* _Activity_: What you return should be each line of the data containing the string "Protein".

* _Record extracts_:
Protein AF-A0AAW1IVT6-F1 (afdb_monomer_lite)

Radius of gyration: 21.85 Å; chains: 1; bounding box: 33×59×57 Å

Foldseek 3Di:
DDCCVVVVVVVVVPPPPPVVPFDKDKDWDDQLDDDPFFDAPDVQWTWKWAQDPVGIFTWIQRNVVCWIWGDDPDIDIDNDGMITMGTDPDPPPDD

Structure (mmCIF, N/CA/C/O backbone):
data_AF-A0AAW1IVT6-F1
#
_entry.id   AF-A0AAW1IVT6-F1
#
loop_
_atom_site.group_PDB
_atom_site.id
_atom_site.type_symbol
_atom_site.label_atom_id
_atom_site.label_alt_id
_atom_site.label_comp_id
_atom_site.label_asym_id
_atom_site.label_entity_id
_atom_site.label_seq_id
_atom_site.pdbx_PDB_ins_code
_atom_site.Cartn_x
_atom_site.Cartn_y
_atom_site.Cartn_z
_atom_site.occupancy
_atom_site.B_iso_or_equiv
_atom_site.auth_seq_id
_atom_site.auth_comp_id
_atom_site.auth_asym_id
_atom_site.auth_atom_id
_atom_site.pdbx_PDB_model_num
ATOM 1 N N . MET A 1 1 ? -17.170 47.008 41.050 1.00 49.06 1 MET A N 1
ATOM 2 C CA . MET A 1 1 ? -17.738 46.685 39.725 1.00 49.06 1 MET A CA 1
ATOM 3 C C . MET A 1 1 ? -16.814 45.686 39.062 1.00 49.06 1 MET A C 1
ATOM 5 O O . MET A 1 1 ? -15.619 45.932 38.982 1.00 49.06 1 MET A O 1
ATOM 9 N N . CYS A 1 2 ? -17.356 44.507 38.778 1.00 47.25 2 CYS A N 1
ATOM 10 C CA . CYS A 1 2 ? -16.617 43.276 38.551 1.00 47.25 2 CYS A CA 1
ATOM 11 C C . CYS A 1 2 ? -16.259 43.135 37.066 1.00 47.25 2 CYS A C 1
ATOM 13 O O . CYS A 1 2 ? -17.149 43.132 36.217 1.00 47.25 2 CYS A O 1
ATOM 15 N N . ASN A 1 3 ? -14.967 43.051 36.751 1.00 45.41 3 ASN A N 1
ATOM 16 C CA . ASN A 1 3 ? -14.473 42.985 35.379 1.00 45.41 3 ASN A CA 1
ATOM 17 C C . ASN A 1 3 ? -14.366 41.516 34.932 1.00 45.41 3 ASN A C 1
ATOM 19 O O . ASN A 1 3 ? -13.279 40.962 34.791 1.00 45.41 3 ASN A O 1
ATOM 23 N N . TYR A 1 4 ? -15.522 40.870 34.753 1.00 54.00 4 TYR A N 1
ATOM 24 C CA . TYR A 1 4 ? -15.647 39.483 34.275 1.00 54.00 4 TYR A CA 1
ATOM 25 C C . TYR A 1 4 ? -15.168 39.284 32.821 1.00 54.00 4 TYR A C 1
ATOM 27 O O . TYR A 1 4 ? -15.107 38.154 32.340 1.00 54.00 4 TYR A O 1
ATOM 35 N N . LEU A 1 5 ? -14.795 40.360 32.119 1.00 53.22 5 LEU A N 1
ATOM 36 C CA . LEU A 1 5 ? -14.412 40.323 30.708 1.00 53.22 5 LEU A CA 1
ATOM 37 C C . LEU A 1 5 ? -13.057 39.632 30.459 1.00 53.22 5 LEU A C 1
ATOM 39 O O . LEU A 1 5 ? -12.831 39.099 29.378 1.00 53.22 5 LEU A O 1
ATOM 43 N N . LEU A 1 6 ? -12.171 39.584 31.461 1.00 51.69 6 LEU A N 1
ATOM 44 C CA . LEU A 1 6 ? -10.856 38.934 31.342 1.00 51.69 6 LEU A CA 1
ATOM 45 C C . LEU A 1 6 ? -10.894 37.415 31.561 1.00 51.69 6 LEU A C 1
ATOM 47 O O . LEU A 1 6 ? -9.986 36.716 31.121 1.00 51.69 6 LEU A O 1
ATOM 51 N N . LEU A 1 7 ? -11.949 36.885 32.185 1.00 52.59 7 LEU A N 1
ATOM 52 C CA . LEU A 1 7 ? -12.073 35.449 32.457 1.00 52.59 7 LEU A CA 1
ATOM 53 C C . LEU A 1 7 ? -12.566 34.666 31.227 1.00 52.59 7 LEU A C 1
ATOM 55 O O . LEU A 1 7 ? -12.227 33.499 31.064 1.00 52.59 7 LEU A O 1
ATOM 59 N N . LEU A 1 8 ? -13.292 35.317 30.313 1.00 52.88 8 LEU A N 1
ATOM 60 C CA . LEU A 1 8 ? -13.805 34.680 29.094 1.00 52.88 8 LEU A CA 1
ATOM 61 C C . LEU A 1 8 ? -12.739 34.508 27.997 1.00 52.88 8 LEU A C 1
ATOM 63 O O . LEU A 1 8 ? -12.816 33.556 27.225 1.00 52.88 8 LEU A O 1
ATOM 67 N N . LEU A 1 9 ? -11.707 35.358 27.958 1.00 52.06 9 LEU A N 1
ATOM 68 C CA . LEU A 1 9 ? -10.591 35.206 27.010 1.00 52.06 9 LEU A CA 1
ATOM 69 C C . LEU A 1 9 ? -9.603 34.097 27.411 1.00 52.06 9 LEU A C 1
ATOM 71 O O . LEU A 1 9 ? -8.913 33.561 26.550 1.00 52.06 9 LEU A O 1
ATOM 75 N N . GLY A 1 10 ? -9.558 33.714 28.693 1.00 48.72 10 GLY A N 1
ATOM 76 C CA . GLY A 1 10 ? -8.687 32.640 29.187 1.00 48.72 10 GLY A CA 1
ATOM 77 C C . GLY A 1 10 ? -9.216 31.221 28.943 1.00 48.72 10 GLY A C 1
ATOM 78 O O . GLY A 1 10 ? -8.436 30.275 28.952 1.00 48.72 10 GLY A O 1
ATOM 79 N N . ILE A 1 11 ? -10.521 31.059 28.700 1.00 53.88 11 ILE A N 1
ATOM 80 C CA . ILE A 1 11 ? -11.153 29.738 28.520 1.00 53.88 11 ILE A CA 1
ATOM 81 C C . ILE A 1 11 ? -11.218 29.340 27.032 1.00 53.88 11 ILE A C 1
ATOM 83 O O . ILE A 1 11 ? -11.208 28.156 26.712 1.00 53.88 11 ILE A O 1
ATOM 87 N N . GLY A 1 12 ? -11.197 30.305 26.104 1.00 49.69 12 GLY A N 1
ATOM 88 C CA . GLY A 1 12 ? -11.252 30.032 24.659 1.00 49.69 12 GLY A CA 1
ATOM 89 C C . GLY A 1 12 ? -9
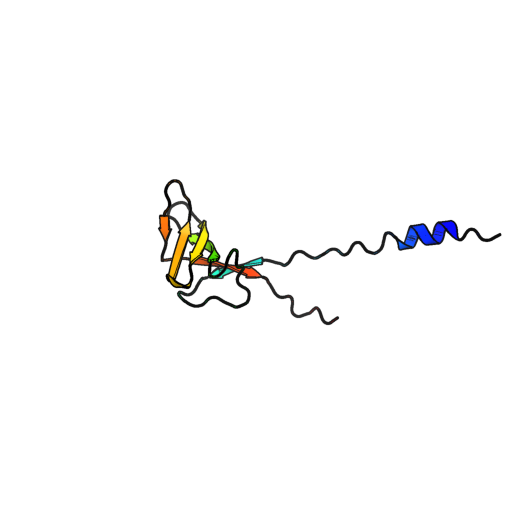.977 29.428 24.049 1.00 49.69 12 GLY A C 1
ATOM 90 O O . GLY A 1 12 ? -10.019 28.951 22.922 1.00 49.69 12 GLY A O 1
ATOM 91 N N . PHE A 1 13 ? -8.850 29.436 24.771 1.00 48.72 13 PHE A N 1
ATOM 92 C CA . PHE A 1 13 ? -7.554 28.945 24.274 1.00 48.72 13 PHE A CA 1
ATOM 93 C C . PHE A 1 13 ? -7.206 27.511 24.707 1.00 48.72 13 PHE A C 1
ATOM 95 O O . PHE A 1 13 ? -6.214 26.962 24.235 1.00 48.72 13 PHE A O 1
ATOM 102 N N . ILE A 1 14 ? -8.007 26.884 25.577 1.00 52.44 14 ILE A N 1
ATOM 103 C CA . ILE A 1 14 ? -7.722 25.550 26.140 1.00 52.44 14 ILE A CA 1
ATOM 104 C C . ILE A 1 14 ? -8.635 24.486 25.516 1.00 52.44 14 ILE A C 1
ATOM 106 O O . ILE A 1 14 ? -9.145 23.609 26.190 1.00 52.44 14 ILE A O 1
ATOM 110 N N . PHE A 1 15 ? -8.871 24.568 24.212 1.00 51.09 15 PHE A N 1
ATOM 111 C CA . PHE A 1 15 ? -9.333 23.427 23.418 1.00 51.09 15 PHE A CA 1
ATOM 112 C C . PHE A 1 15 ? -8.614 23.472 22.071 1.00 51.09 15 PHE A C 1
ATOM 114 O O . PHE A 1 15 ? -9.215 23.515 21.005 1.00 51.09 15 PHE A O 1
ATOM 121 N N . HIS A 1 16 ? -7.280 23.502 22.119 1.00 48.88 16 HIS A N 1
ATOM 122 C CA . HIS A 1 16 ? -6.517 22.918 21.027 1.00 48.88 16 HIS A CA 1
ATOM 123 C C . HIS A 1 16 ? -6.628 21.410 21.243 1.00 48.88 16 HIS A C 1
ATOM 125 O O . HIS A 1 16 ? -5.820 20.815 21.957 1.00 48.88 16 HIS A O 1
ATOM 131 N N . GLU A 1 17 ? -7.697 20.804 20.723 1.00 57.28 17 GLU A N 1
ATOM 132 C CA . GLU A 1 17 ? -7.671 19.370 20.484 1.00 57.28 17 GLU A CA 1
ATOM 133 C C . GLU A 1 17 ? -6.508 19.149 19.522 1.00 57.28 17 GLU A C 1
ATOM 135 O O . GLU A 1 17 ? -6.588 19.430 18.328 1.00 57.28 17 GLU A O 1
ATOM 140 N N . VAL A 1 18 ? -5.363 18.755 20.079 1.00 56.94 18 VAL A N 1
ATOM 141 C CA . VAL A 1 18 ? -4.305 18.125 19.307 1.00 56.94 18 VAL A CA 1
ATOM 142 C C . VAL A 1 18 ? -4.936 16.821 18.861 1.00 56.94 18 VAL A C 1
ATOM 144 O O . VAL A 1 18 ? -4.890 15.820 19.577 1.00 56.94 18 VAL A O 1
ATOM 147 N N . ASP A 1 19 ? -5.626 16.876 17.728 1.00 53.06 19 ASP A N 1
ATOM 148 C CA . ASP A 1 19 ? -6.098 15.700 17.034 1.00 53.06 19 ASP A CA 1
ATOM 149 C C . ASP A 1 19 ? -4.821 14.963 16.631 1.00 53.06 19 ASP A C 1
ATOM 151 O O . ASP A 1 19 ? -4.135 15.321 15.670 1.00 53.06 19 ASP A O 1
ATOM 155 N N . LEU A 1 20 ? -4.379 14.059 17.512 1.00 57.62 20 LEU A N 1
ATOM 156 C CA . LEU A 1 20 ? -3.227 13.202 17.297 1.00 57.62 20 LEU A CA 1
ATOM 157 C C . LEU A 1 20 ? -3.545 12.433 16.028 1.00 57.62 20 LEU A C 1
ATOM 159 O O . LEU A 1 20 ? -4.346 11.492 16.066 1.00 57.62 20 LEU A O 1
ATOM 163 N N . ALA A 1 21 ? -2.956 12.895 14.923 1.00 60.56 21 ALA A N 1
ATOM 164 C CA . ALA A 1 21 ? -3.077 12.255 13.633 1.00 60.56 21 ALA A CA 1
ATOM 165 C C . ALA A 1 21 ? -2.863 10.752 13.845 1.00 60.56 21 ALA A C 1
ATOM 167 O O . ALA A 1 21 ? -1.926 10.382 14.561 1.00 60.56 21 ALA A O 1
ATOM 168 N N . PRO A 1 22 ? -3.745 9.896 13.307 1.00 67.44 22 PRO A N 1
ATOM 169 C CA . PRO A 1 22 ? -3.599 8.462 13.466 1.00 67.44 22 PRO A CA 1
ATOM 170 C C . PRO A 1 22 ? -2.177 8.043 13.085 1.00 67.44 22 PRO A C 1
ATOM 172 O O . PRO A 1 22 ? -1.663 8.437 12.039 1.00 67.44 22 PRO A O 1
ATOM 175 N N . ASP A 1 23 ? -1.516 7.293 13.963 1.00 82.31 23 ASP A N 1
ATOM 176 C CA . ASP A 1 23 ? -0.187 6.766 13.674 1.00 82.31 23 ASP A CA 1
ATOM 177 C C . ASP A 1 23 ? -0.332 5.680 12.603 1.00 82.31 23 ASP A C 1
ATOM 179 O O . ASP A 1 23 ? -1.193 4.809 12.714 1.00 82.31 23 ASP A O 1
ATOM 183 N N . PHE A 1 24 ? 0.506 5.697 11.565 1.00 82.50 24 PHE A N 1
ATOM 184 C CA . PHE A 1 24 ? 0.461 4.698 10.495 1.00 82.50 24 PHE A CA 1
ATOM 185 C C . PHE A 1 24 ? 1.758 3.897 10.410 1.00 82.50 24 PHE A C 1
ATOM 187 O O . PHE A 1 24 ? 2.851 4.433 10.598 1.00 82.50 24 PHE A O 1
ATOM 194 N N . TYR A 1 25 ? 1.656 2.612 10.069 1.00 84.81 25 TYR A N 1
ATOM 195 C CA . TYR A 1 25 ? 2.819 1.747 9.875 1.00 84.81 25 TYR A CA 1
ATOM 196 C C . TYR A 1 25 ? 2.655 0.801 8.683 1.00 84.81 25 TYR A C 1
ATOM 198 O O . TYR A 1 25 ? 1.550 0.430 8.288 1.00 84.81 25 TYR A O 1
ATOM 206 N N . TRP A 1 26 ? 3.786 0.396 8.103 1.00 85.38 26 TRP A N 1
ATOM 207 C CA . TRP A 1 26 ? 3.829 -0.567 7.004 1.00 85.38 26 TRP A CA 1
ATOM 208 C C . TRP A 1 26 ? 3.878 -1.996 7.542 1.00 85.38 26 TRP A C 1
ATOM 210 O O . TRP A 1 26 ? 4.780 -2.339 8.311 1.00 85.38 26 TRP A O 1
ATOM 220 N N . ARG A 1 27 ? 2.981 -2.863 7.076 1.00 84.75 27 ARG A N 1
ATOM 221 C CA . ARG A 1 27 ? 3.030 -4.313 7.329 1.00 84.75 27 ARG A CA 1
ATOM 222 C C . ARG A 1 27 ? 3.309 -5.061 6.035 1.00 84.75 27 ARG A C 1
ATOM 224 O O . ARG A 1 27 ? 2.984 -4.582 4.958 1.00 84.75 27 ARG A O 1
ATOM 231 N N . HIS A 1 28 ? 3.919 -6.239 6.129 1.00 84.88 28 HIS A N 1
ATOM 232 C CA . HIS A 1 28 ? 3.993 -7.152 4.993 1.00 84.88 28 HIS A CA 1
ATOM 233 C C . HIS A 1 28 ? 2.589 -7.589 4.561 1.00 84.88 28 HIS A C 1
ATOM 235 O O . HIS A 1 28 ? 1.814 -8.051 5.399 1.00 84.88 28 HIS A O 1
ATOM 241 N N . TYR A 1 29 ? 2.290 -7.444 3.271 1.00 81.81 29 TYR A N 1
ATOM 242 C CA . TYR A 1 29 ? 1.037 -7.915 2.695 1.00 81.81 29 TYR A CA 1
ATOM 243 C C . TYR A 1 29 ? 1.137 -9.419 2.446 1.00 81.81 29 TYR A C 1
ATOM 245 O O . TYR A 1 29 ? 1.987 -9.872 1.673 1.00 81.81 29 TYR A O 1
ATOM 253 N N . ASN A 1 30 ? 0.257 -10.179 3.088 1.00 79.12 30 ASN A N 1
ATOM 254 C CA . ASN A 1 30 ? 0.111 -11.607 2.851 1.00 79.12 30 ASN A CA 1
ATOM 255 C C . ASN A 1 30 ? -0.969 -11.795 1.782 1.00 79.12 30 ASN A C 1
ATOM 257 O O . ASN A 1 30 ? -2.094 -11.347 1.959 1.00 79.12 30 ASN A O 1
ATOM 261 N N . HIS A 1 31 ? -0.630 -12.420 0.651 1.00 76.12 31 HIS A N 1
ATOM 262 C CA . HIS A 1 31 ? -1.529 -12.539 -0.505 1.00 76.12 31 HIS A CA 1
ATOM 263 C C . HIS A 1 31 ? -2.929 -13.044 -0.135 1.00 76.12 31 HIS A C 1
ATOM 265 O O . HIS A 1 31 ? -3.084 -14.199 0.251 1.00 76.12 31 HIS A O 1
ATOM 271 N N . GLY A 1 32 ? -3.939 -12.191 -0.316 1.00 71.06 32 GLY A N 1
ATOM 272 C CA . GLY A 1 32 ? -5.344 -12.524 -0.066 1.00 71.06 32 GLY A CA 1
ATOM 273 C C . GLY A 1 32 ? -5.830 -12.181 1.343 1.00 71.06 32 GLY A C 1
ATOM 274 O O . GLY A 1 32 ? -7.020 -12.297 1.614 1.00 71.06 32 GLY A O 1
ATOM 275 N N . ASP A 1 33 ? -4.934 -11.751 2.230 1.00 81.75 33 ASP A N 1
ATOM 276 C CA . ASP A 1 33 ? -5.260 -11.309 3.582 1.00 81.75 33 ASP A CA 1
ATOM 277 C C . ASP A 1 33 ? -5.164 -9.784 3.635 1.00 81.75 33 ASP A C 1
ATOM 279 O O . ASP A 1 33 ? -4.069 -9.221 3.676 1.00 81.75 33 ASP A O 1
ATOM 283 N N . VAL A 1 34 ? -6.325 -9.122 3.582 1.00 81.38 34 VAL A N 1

...

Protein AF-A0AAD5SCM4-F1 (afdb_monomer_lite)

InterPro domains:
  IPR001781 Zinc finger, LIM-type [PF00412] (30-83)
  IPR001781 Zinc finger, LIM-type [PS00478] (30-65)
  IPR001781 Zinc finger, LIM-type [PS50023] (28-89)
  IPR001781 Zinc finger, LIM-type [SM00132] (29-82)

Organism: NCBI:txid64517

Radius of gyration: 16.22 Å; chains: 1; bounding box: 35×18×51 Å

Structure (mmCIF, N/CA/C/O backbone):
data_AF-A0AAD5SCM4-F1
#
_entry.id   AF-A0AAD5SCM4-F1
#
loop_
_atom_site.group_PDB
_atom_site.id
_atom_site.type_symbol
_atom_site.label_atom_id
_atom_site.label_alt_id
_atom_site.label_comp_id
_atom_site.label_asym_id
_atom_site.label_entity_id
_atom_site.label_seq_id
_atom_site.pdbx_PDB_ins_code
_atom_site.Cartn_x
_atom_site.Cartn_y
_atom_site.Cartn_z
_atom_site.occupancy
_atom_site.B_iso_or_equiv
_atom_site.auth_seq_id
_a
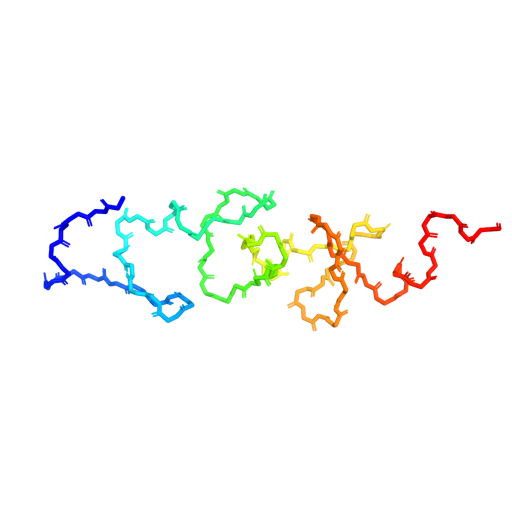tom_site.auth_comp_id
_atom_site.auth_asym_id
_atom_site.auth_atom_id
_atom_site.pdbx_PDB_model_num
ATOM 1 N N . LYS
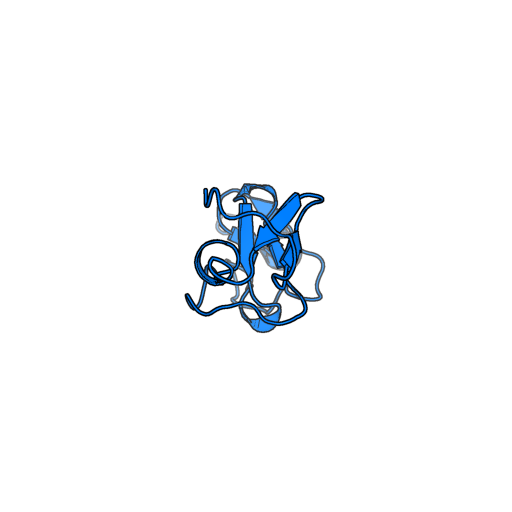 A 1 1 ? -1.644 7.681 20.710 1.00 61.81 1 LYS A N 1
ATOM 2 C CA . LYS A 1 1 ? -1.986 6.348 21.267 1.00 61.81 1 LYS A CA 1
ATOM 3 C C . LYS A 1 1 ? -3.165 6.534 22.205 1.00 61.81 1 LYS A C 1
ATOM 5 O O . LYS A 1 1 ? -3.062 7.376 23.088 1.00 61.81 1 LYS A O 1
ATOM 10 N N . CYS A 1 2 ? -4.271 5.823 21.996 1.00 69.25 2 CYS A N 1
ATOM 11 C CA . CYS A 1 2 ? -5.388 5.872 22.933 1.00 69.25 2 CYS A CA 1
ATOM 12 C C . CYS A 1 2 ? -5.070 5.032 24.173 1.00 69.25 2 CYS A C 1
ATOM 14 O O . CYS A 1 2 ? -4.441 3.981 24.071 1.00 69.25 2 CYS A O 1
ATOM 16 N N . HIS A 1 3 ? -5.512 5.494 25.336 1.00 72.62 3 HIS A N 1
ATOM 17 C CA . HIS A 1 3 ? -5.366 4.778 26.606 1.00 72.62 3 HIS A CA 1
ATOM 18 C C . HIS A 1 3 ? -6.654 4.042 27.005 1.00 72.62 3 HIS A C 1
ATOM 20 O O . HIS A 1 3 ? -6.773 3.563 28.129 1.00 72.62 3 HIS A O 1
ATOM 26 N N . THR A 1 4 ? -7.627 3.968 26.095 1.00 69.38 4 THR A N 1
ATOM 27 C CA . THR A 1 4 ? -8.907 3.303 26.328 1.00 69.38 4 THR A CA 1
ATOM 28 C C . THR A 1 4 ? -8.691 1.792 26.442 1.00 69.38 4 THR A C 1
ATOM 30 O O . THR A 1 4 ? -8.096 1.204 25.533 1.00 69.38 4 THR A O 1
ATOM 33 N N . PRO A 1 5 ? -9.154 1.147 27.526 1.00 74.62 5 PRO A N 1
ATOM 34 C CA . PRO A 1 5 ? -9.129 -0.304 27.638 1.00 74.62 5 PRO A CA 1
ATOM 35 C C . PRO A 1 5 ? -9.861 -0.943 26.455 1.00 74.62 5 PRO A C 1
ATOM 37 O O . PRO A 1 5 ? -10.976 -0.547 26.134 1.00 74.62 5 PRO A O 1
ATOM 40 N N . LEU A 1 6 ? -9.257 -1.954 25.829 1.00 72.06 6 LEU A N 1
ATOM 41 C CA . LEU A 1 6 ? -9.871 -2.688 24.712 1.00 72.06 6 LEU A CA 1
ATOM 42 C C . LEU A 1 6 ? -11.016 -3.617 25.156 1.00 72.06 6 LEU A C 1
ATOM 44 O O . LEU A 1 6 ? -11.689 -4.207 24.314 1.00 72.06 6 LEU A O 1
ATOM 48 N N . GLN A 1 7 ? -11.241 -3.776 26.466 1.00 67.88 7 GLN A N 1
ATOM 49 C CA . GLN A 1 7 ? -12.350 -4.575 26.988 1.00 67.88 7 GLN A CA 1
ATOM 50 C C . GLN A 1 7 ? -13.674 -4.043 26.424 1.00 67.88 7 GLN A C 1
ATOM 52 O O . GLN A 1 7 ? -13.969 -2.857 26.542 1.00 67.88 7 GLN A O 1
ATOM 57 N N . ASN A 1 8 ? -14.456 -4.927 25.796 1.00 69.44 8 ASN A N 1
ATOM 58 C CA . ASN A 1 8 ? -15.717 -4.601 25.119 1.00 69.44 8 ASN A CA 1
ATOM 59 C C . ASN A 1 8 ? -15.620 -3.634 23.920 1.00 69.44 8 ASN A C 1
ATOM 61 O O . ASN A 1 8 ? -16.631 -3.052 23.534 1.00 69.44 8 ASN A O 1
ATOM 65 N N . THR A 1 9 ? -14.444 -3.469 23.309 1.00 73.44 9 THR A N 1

* _Completed exercise_:
Protein AF-A0AAW1IVT6-F1 (afdb_monomer_lite)
Protein AF-A0AAD5SCM4-F1 (afdb_monomer_lite)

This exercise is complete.